Estrada was most likely experiencing “behavioral avoidance and accommodation” when he was unable to go to the zoo with his daughter or when he had to leave his family alone during a Sesame street concert. “It was a very close atmosphere with everyone sitting around each other,” he recalls. “I had to leave my daughter with my wife and go out to the car.” For many people with PTSD, avoidance is seen as a means of managing symptoms by removing themselves from stressful situations. Still, to clinicians like Creech the impulse to do that is a symptom in itself, rather than a long-term solution for coping.

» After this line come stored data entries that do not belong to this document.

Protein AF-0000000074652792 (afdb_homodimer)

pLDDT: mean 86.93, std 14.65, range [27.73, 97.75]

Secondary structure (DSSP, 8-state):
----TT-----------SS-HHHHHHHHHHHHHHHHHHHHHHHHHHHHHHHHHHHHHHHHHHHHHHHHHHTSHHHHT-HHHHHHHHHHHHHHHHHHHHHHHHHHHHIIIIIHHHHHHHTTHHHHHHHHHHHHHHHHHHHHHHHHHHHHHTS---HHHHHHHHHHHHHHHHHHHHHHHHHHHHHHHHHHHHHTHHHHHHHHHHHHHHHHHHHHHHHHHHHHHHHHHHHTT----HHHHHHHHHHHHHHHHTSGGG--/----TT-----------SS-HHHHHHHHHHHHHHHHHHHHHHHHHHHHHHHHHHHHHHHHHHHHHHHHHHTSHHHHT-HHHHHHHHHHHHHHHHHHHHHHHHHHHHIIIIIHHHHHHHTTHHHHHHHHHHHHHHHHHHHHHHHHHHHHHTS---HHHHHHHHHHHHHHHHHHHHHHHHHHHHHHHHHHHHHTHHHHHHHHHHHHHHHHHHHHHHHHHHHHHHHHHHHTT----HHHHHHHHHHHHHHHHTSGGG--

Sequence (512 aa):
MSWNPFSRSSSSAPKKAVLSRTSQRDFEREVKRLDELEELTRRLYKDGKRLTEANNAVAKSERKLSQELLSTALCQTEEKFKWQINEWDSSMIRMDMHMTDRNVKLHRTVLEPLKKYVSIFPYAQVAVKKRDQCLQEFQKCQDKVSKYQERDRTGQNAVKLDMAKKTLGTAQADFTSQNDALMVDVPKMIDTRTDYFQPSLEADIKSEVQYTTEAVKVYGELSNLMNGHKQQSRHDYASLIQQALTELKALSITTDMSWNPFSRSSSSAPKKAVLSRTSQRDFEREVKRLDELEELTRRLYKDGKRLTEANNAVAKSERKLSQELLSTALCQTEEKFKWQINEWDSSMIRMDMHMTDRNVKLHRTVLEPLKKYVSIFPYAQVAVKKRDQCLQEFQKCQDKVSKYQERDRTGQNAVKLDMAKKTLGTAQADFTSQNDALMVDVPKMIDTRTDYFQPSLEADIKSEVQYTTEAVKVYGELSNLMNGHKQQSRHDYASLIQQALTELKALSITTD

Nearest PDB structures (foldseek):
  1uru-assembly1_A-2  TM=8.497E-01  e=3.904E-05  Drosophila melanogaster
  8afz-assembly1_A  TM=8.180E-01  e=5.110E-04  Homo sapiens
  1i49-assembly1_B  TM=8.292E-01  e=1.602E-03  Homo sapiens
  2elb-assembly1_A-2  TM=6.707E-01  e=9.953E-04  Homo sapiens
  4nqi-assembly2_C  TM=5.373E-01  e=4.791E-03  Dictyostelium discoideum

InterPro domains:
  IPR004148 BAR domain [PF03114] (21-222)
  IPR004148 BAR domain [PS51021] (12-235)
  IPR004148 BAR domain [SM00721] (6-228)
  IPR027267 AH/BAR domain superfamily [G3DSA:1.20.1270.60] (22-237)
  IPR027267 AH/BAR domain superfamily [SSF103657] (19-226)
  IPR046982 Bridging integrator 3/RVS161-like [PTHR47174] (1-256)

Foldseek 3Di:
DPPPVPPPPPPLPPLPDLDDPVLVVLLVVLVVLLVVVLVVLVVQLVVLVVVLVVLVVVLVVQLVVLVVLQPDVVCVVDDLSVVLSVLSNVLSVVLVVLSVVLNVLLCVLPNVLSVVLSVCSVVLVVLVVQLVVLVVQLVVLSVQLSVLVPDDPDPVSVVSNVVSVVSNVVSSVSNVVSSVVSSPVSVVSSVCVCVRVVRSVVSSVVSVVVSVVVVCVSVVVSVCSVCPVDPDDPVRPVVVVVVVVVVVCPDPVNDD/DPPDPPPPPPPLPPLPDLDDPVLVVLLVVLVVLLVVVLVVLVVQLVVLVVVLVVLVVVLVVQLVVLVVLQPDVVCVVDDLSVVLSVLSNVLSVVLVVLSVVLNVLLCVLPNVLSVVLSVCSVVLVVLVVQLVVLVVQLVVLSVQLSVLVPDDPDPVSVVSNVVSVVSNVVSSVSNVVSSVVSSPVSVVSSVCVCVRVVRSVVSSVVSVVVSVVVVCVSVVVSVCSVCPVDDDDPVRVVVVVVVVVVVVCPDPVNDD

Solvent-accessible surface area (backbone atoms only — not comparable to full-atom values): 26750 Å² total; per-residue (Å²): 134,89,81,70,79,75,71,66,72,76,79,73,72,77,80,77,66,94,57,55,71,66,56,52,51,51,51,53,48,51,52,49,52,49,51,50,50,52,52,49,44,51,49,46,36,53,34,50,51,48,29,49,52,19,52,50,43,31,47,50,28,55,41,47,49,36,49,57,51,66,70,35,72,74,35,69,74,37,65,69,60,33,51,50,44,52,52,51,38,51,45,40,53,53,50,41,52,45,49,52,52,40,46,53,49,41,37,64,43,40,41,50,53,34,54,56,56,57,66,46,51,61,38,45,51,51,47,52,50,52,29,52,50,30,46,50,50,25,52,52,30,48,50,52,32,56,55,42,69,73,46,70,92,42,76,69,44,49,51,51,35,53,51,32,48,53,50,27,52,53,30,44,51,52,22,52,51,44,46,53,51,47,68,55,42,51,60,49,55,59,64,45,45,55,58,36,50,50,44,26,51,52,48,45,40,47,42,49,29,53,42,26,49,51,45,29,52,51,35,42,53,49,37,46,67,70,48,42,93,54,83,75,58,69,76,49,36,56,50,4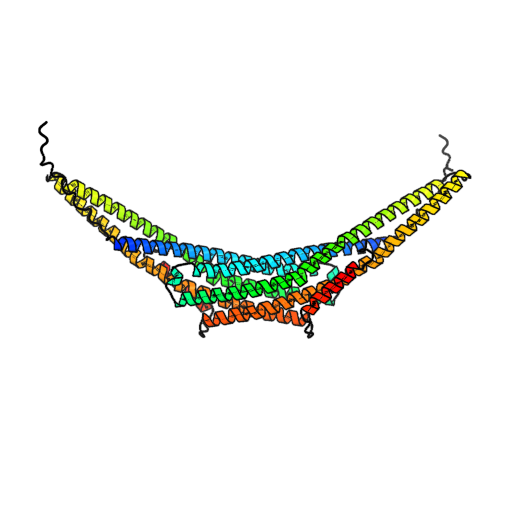6,37,51,50,43,50,52,56,51,54,66,31,73,54,47,50,132,134,87,83,76,82,76,73,67,76,77,78,72,72,75,79,77,65,94,57,54,72,65,58,52,51,51,50,53,49,52,53,49,52,49,52,50,50,51,53,48,43,51,50,46,37,52,33,50,52,48,29,49,52,19,52,50,43,31,47,52,27,55,42,47,48,35,49,57,51,67,70,36,71,75,35,70,74,38,63,68,60,36,50,49,44,52,51,49,39,52,47,41,52,52,49,40,51,45,49,51,51,39,45,51,48,40,38,63,44,39,40,50,52,36,54,57,56,58,66,48,50,60,38,45,51,50,47,53,51,50,31,52,51,28,46,51,51,26,51,52,30,48,52,52,34,56,54,43,69,74,45,70,93,40,77,70,43,48,52,52,33,53,52,32,48,53,52,26,54,52,29,45,52,51,22,50,52,43,47,53,51,46,68,53,40,50,58,50,54,59,64,46,44,55,56,36,50,50,44,26,51,49,50,45,39,48,43,48,27,53,43,27,51,50,45,28,51,49,36,43,54,50,39,46,67,70,48,42,94,54,85,77,58,69,73,51,37,53,50,47,37,51,48,42,49,52,56,52,54,66,31,73,54,46,49,131

Organism: NCBI:txid231223

Radius of gyration: 41.62 Å; Cα contacts (8 Å, |Δi|>4): 451; chains: 2; bounding box: 76×139×104 Å

Structure (mmCIF, N/CA/C/O backbone):
data_AF-0000000074652792-model_v1
#
loop_
_entity.id
_entity.type
_entity.pdbx_description
1 polymer 'BAR domain-containing protein'
#
loop_
_atom_site.group_PDB
_atom_site.id
_atom_site.type_symbol
_atom_site.label_atom_id
_atom_site.label_alt_id
_atom_site.label_comp_id
_atom_site.label_asym_id
_atom_site.label_entity_id
_atom_site.label_seq_id
_atom_site.pdbx_PDB_ins_code
_atom_site.Cartn_x
_atom_site.Cartn_y
_atom_site.Cartn_z
_atom_site.occupancy
_atom_site.B_iso_or_equiv
_atom_site.auth_seq_id
_atom_site.auth_comp_id
_atom_site.auth_asym_id
_atom_site.auth_atom_id
_atom_site.pdbx_PDB_model_num
ATOM 1 N N . MET A 1 1 ? 42.125 -43.5 -63.75 1 28.95 1 MET A N 1
ATOM 2 C CA . MET A 1 1 ? 41.438 -43.25 -62.469 1 28.95 1 MET A CA 1
ATOM 3 C C . MET A 1 1 ? 40.219 -44.125 -62.344 1 28.95 1 MET A C 1
ATOM 5 O O . MET A 1 1 ? 39.312 -44.094 -63.188 1 28.95 1 MET A O 1
ATOM 9 N N . SER A 1 2 ? 40.312 -45.531 -61.969 1 32.34 2 SER A N 1
ATOM 10 C CA . SER A 1 2 ? 39.344 -46.625 -62.188 1 32.34 2 SER A CA 1
ATOM 11 C C . SER A 1 2 ? 38.094 -46.406 -61.344 1 32.34 2 SER A C 1
ATOM 13 O O . SER A 1 2 ? 38.156 -46.156 -60.156 1 32.34 2 SER A O 1
ATOM 15 N N . TRP A 1 3 ? 37.031 -45.719 -61.844 1 36.12 3 TRP A N 1
ATOM 16 C CA . TRP A 1 3 ? 35.656 -45.469 -61.406 1 36.12 3 TRP A CA 1
ATOM 17 C C . TRP A 1 3 ? 34.938 -46.75 -61 1 36.12 3 TRP A C 1
ATOM 19 O O . TRP A 1 3 ? 34.656 -47.594 -61.844 1 36.12 3 TRP A O 1
ATOM 29 N N . ASN A 1 4 ? 35.406 -47.531 -60 1 37.78 4 ASN A N 1
ATOM 30 C CA . ASN A 1 4 ? 34.719 -48.75 -59.625 1 37.78 4 ASN A CA 1
ATOM 31 C C . ASN A 1 4 ? 33.312 -48.469 -59.094 1 37.78 4 ASN A C 1
ATOM 33 O O . ASN A 1 4 ? 33.156 -47.875 -58.031 1 37.78 4 ASN A O 1
ATOM 37 N N . PRO A 1 5 ? 32.219 -48.406 -59.781 1 39.91 5 PRO A N 1
ATOM 38 C CA . PRO A 1 5 ? 30.797 -48.125 -59.5 1 39.91 5 PRO A CA 1
ATOM 39 C C . PRO A 1 5 ? 30.25 -49 -58.375 1 39.91 5 PRO A C 1
ATOM 41 O O . PRO A 1 5 ? 29.109 -48.812 -57.938 1 39.91 5 PRO A O 1
ATOM 44 N N . PHE A 1 6 ? 30.812 -50.156 -58.125 1 40.09 6 PHE A N 1
ATOM 45 C CA . PHE A 1 6 ? 30.234 -51.094 -57.188 1 40.09 6 PHE A CA 1
ATOM 46 C C . PHE A 1 6 ? 30.406 -50.594 -55.75 1 40.09 6 PHE A C 1
ATOM 48 O O . PHE A 1 6 ? 30.312 -51.375 -54.812 1 40.09 6 PHE A O 1
ATOM 55 N N . SER A 1 7 ? 31.109 -49.438 -55.5 1 36.5 7 SER A N 1
ATOM 56 C CA . SER A 1 7 ? 31.016 -49.031 -54.094 1 36.5 7 SER A CA 1
ATOM 57 C C . SER A 1 7 ? 29.562 -48.906 -53.656 1 36.5 7 SER A C 1
ATOM 59 O O . SER A 1 7 ? 28.906 -47.906 -53.875 1 36.5 7 SER A O 1
ATOM 61 N N . ARG A 1 8 ? 28.719 -49.938 -53.906 1 40.19 8 ARG A N 1
ATOM 62 C CA . ARG A 1 8 ? 27.438 -50 -53.219 1 40.19 8 ARG A CA 1
ATOM 63 C C . ARG A 1 8 ? 27.578 -49.469 -51.781 1 40.19 8 ARG A C 1
ATOM 65 O O . ARG A 1 8 ? 28.359 -49.969 -51 1 40.19 8 ARG A O 1
ATOM 72 N N . SER A 1 9 ? 27.391 -48.219 -51.469 1 37.78 9 SER A N 1
ATOM 73 C CA . SER A 1 9 ? 27.156 -47.594 -50.188 1 37.78 9 SER A CA 1
ATOM 74 C C . SER A 1 9 ? 26.328 -48.469 -49.25 1 37.78 9 SER A C 1
ATOM 76 O O . SER A 1 9 ? 25.266 -48.969 -49.656 1 37.78 9 SER A O 1
ATOM 78 N N . SER A 1 10 ? 26.828 -49.406 -48.469 1 37.09 10 SER A N 1
ATOM 79 C CA . SER A 1 10 ? 26.203 -50.125 -47.375 1 37.09 10 SER A CA 1
ATOM 80 C C . SER A 1 10 ? 25.031 -49.312 -46.781 1 37.09 10 SER A C 1
ATOM 82 O O . SER A 1 10 ? 25.172 -48.125 -46.5 1 37.09 10 SER A O 1
ATOM 84 N N . SER A 1 11 ? 23.75 -49.5 -47.219 1 39.78 11 SER A N 1
ATOM 85 C CA . SER A 1 11 ? 22.484 -49.031 -46.656 1 39.78 11 SER A CA 1
ATOM 86 C C . SER A 1 11 ? 22.562 -48.906 -45.125 1 39.78 11 SER A C 1
ATOM 88 O O . SER A 1 11 ? 22.734 -49.906 -44.438 1 39.78 11 SER A O 1
ATOM 90 N N . SER A 1 12 ? 23.344 -48.062 -44.562 1 44.34 12 SER A N 1
ATOM 91 C CA . SER A 1 12 ? 23.281 -47.781 -43.125 1 44.34 12 SER A CA 1
ATOM 92 C C . SER A 1 12 ? 21.859 -48 -42.594 1 44.34 12 SER A C 1
ATOM 94 O O . SER A 1 12 ? 20.906 -47.438 -43.125 1 44.34 12 SER A O 1
ATOM 96 N N . ALA A 1 13 ? 21.422 -49.062 -42.094 1 46.5 13 ALA A N 1
ATOM 97 C CA . ALA A 1 13 ? 20.156 -49.375 -41.406 1 46.5 13 ALA A CA 1
ATOM 98 C C . ALA A 1 13 ? 19.609 -48.125 -40.688 1 46.5 13 ALA A C 1
ATOM 100 O O . ALA A 1 13 ? 20.375 -47.438 -40 1 46.5 13 ALA A O 1
ATOM 101 N N . PRO A 1 14 ? 18.5 -47.625 -41.062 1 50.69 14 PRO A N 1
ATOM 102 C CA . PRO A 1 14 ? 17.906 -46.469 -40.375 1 50.69 14 PRO A CA 1
ATOM 103 C C . PRO A 1 14 ? 17.891 -46.594 -38.875 1 50.69 14 PRO A C 1
ATOM 105 O O . PRO A 1 14 ? 17.625 -47.688 -38.344 1 50.69 14 PRO A O 1
ATOM 108 N N . LYS A 1 15 ? 18.719 -45.719 -38.125 1 59.03 15 LYS A N 1
ATOM 109 C CA . LYS A 1 15 ? 18.703 -45.688 -36.656 1 59.03 15 LYS A CA 1
ATOM 110 C C . LYS A 1 15 ? 17.281 -45.844 -36.125 1 59.03 15 LYS A C 1
ATOM 112 O O . LYS A 1 15 ? 16.359 -45.156 -36.594 1 59.03 15 LYS A O 1
ATOM 117 N N . LYS A 1 16 ? 16.875 -47 -35.594 1 60.41 16 LYS A N 1
ATOM 118 C CA . LYS A 1 16 ? 15.562 -47.219 -35 1 60.41 16 LYS A CA 1
ATOM 119 C C . LYS A 1 16 ? 15.234 -46.188 -33.938 1 60.41 16 LYS A C 1
ATOM 121 O O . LYS A 1 16 ? 16 -46 -33 1 60.41 16 LYS A O 1
ATOM 126 N N . ALA A 1 17 ? 14.445 -45.25 -34.344 1 65.12 17 ALA A N 1
ATOM 127 C CA . ALA A 1 17 ? 13.977 -44.281 -33.344 1 65.12 17 ALA A CA 1
ATOM 128 C C . ALA A 1 17 ? 13.195 -44.969 -32.219 1 65.12 17 ALA A C 1
ATOM 130 O O . ALA A 1 17 ? 12.297 -45.781 -32.5 1 65.12 17 ALA A O 1
ATOM 131 N N . VAL A 1 18 ? 13.836 -44.969 -30.953 1 72.31 18 VAL A N 1
ATOM 132 C CA . VAL A 1 18 ? 13.164 -45.562 -29.812 1 72.31 18 VAL A CA 1
ATOM 133 C C . VAL A 1 18 ? 11.781 -44.938 -29.641 1 72.31 18 VAL A C 1
ATOM 135 O O . VAL A 1 18 ? 10.828 -45.594 -29.25 1 72.31 18 VAL A O 1
ATOM 138 N N . LEU A 1 19 ? 11.68 -43.625 -30.078 1 79.75 19 LEU A N 1
ATOM 139 C CA . LEU A 1 19 ? 10.391 -42.938 -29.969 1 79.75 19 LEU A CA 1
ATOM 140 C C . LEU A 1 19 ? 9.93 -42.406 -31.312 1 79.75 19 LEU A C 1
ATOM 142 O O . LEU A 1 19 ? 10.75 -42 -32.156 1 79.75 19 LEU A O 1
ATOM 146 N N . SER A 1 20 ? 8.625 -42.562 -31.438 1 83.81 20 SER A N 1
ATOM 147 C CA . SER A 1 20 ? 8.023 -41.938 -32.625 1 83.81 20 SER A CA 1
ATOM 148 C C . SER A 1 20 ? 8.141 -40.406 -32.531 1 83.81 20 SER A C 1
ATOM 150 O O . SER A 1 20 ? 8.305 -39.844 -31.469 1 83.81 20 SER A O 1
ATOM 152 N N . ARG A 1 21 ? 8.109 -39.781 -33.656 1 85.06 21 ARG A N 1
ATOM 153 C CA . ARG A 1 21 ? 8.141 -38.312 -33.719 1 85.06 21 ARG A CA 1
ATOM 154 C C . ARG A 1 21 ? 6.996 -37.719 -32.906 1 85.06 21 ARG A C 1
ATOM 156 O O . ARG A 1 21 ? 7.176 -36.688 -32.25 1 85.06 21 ARG A O 1
ATOM 163 N N . THR A 1 22 ? 5.859 -38.281 -32.938 1 88.56 22 THR A N 1
ATOM 164 C CA . THR A 1 22 ? 4.684 -37.844 -32.188 1 88.56 22 THR A CA 1
ATOM 165 C C . THR A 1 22 ? 4.91 -37.906 -30.688 1 88.56 22 THR A C 1
ATOM 167 O O . THR A 1 22 ? 4.586 -37 -29.953 1 88.56 22 THR A O 1
ATOM 170 N N . SER A 1 23 ? 5.5 -39 -30.266 1 89.62 23 SER A N 1
ATOM 171 C CA . SER A 1 23 ? 5.766 -39.188 -28.844 1 89.62 23 SER A CA 1
ATOM 172 C C . SER A 1 23 ? 6.762 -38.156 -28.328 1 89.62 23 SER A C 1
ATOM 174 O O . SER A 1 23 ? 6.637 -37.688 -27.203 1 89.62 23 SER A O 1
ATOM 176 N N . GLN A 1 24 ? 7.715 -37.875 -29.125 1 90.62 24 GLN A N 1
ATOM 177 C CA . GLN A 1 24 ? 8.703 -36.875 -28.75 1 90.62 24 GLN A CA 1
ATOM 178 C C . GLN A 1 24 ? 8.07 -35.5 -28.656 1 90.62 24 GLN A C 1
ATOM 180 O O . GLN A 1 24 ? 8.359 -34.719 -27.734 1 90.62 24 GLN A O 1
ATOM 185 N N . ARG A 1 25 ? 7.23 -35.25 -29.578 1 93.56 25 ARG A N 1
ATOM 186 C CA . ARG A 1 25 ? 6.527 -33.969 -29.562 1 93.56 25 ARG A CA 1
ATOM 187 C C . ARG A 1 25 ? 5.641 -33.844 -28.328 1 93.56 25 ARG A C 1
ATOM 189 O O . ARG A 1 25 ? 5.566 -32.781 -27.703 1 93.56 25 ARG A O 1
ATOM 196 N N . ASP A 1 26 ? 4.988 -34.938 -28 1 94.81 26 ASP A N 1
ATOM 197 C CA . ASP A 1 26 ? 4.129 -34.969 -26.812 1 94.81 26 ASP A CA 1
ATOM 198 C C . ASP A 1 26 ? 4.934 -34.688 -25.547 1 94.81 26 ASP A C 1
ATOM 200 O O . ASP A 1 26 ? 4.496 -33.969 -24.672 1 94.81 26 ASP A O 1
ATOM 204 N N . PHE A 1 27 ? 6.059 -35.312 -25.484 1 95.44 27 PHE A N 1
ATOM 205 C CA . PHE A 1 27 ? 6.926 -35.125 -24.328 1 95.44 27 PHE A CA 1
ATOM 206 C C . PHE A 1 27 ? 7.363 -33.656 -24.219 1 95.44 27 PHE A C 1
ATOM 208 O O . PHE A 1 27 ? 7.262 -33.062 -23.141 1 95.44 27 PHE A O 1
ATOM 215 N N . GLU A 1 28 ? 7.781 -33.094 -25.297 1 95.44 28 GLU A N 1
ATOM 216 C CA . GLU A 1 28 ? 8.234 -31.719 -25.312 1 95.44 28 GLU A CA 1
ATOM 217 C C . GLU A 1 28 ? 7.109 -30.766 -24.906 1 95.44 28 GLU A C 1
ATOM 219 O O . GLU A 1 28 ? 7.348 -29.766 -24.234 1 95.44 28 GLU A O 1
ATOM 224 N N . ARG A 1 29 ? 5.969 -31.078 -25.312 1 95.06 29 ARG A N 1
ATOM 225 C CA . ARG A 1 29 ? 4.797 -30.281 -24.953 1 95.06 29 ARG A CA 1
ATOM 226 C C . ARG A 1 29 ? 4.559 -30.312 -23.453 1 95.06 29 ARG A C 1
ATOM 228 O O . ARG A 1 29 ? 4.316 -29.266 -22.844 1 95.06 29 ARG A O 1
ATOM 235 N N . GLU A 1 30 ? 4.637 -31.484 -22.891 1 94.94 30 GLU A N 1
ATOM 236 C CA . GLU A 1 30 ? 4.422 -31.609 -21.453 1 94.94 30 GLU A CA 1
ATOM 237 C C . GLU A 1 30 ? 5.5 -30.891 -20.656 1 94.94 30 GLU A C 1
ATOM 239 O O . GLU A 1 30 ? 5.215 -30.266 -19.625 1 94.94 30 GLU A O 1
ATOM 244 N N . VAL A 1 31 ? 6.68 -30.969 -21.125 1 95.06 31 VAL A N 1
ATOM 245 C CA . VAL A 1 31 ? 7.781 -30.281 -20.453 1 95.06 31 VAL A CA 1
ATOM 246 C C . VAL A 1 31 ? 7.582 -28.781 -20.531 1 95.06 31 VAL A C 1
ATOM 248 O O . VAL A 1 31 ? 7.828 -28.062 -19.547 1 95.06 31 VAL A O 1
ATOM 251 N N . LYS A 1 32 ? 7.109 -28.312 -21.641 1 95.19 32 LYS A N 1
ATOM 252 C CA . LYS A 1 32 ? 6.824 -26.891 -21.797 1 95.19 32 LYS A CA 1
ATOM 253 C C . LYS A 1 32 ? 5.73 -26.453 -20.828 1 95.19 32 LYS A C 1
ATOM 255 O O . LYS A 1 32 ? 5.836 -25.391 -20.203 1 95.19 32 LYS A O 1
ATOM 260 N N . ARG A 1 33 ? 4.699 -27.219 -20.734 1 94.12 33 ARG A N 1
ATOM 261 C CA . ARG A 1 33 ? 3.607 -26.922 -19.812 1 94.12 33 ARG A CA 1
ATOM 262 C C . ARG A 1 33 ? 4.102 -26.906 -18.359 1 94.12 33 ARG A C 1
ATOM 264 O O . ARG A 1 33 ? 3.672 -26.078 -17.562 1 94.12 33 ARG A O 1
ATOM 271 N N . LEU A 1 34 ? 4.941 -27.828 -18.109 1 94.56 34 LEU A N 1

Fortunately, the symptoms of avoidance are relatively benign. Symptoms of related to “cognitive processes and thematic content,” on the other hand, can really begin to damage children. This domain includes confusion—individuals with PTSD often view power, trust, control, and intimacy in a warped fashion, leading to violent conflict with romantic partners and family members, and can cause a father to misinterpret a child’s harmless behaviors as imminent threats. “When kids are active they can misbehave, and it can cause difficulties in how parents interpret that behavior as if it’s on purpose, when really it’s just kids being kids,” Creech says.

These negative behaviors peek when they involve “emotional disturbances”. Sometimes that manifests as neglect—fathers with PTSD may have trouble responding a child’s positive or negative emotions and fail to develop healthy attachment to their children. Other times, this manifests as feelings of anger and shame, which can, tragically, lead to child abuse. But Creech cautions that this is no reason to assume a father with PTSD will necessarily raise a hand to his family members. “There are plenty of parents with PTSD who are not violent,” she says.

Estrada says that he never felt violent as a result of his PTSD, but certainly experienced blunted emotional responses. He recalls struggling to share in his daughter’s excitement, even when she was ecstatic. “It was more social anxiety and isolation,” he says. “Nothing made me snap.”

Today, Estrada has three children ages 4, 6, and 7, and works to manage his PTSD symptoms with a combination of therapy and medical marijuana, which he claims have helped him manage both his social anxiety and sleep issues (though he still has nightmares almost every night). Estrada says he has also found that CrossFit and Jiu-Jitsu help clear his mind and keep him fit. In 2015, he founded the organization Endurance for Veterans, which works to set up group fitness programs for individuals suffering from PTSD and he has commissioned a study to determine whether exercise therapy is an effective treatment for veterans suffering from trauma.

Clinicians like Creech applaud fathers for working to strike a healthy balance and manage their symptoms, but she stresses that there is no cure for PTSD beyond Cognitive Processing Therapy and Prolonged Exposure. As more research continues to confirm that having children intensifies the experience of PTSD, Creech believes that fathers may even need specialized cognitive therapy that does not yet exist. One of her recent studies found that, when parents reported higher levels of parenting satisfaction, their symptoms of PTSD were less severe. This suggests that the ultimate cure may lie within interventions that facilitate more positive parent-child interactions—interventions that are likely to help kids, too.

“We’ve really got to think about how we can help mitigate the impact on the child’s behavioral health,” Creech says. “But also, are there ways we can strengthen the parent-child relationship that improves the parents’ mental health?”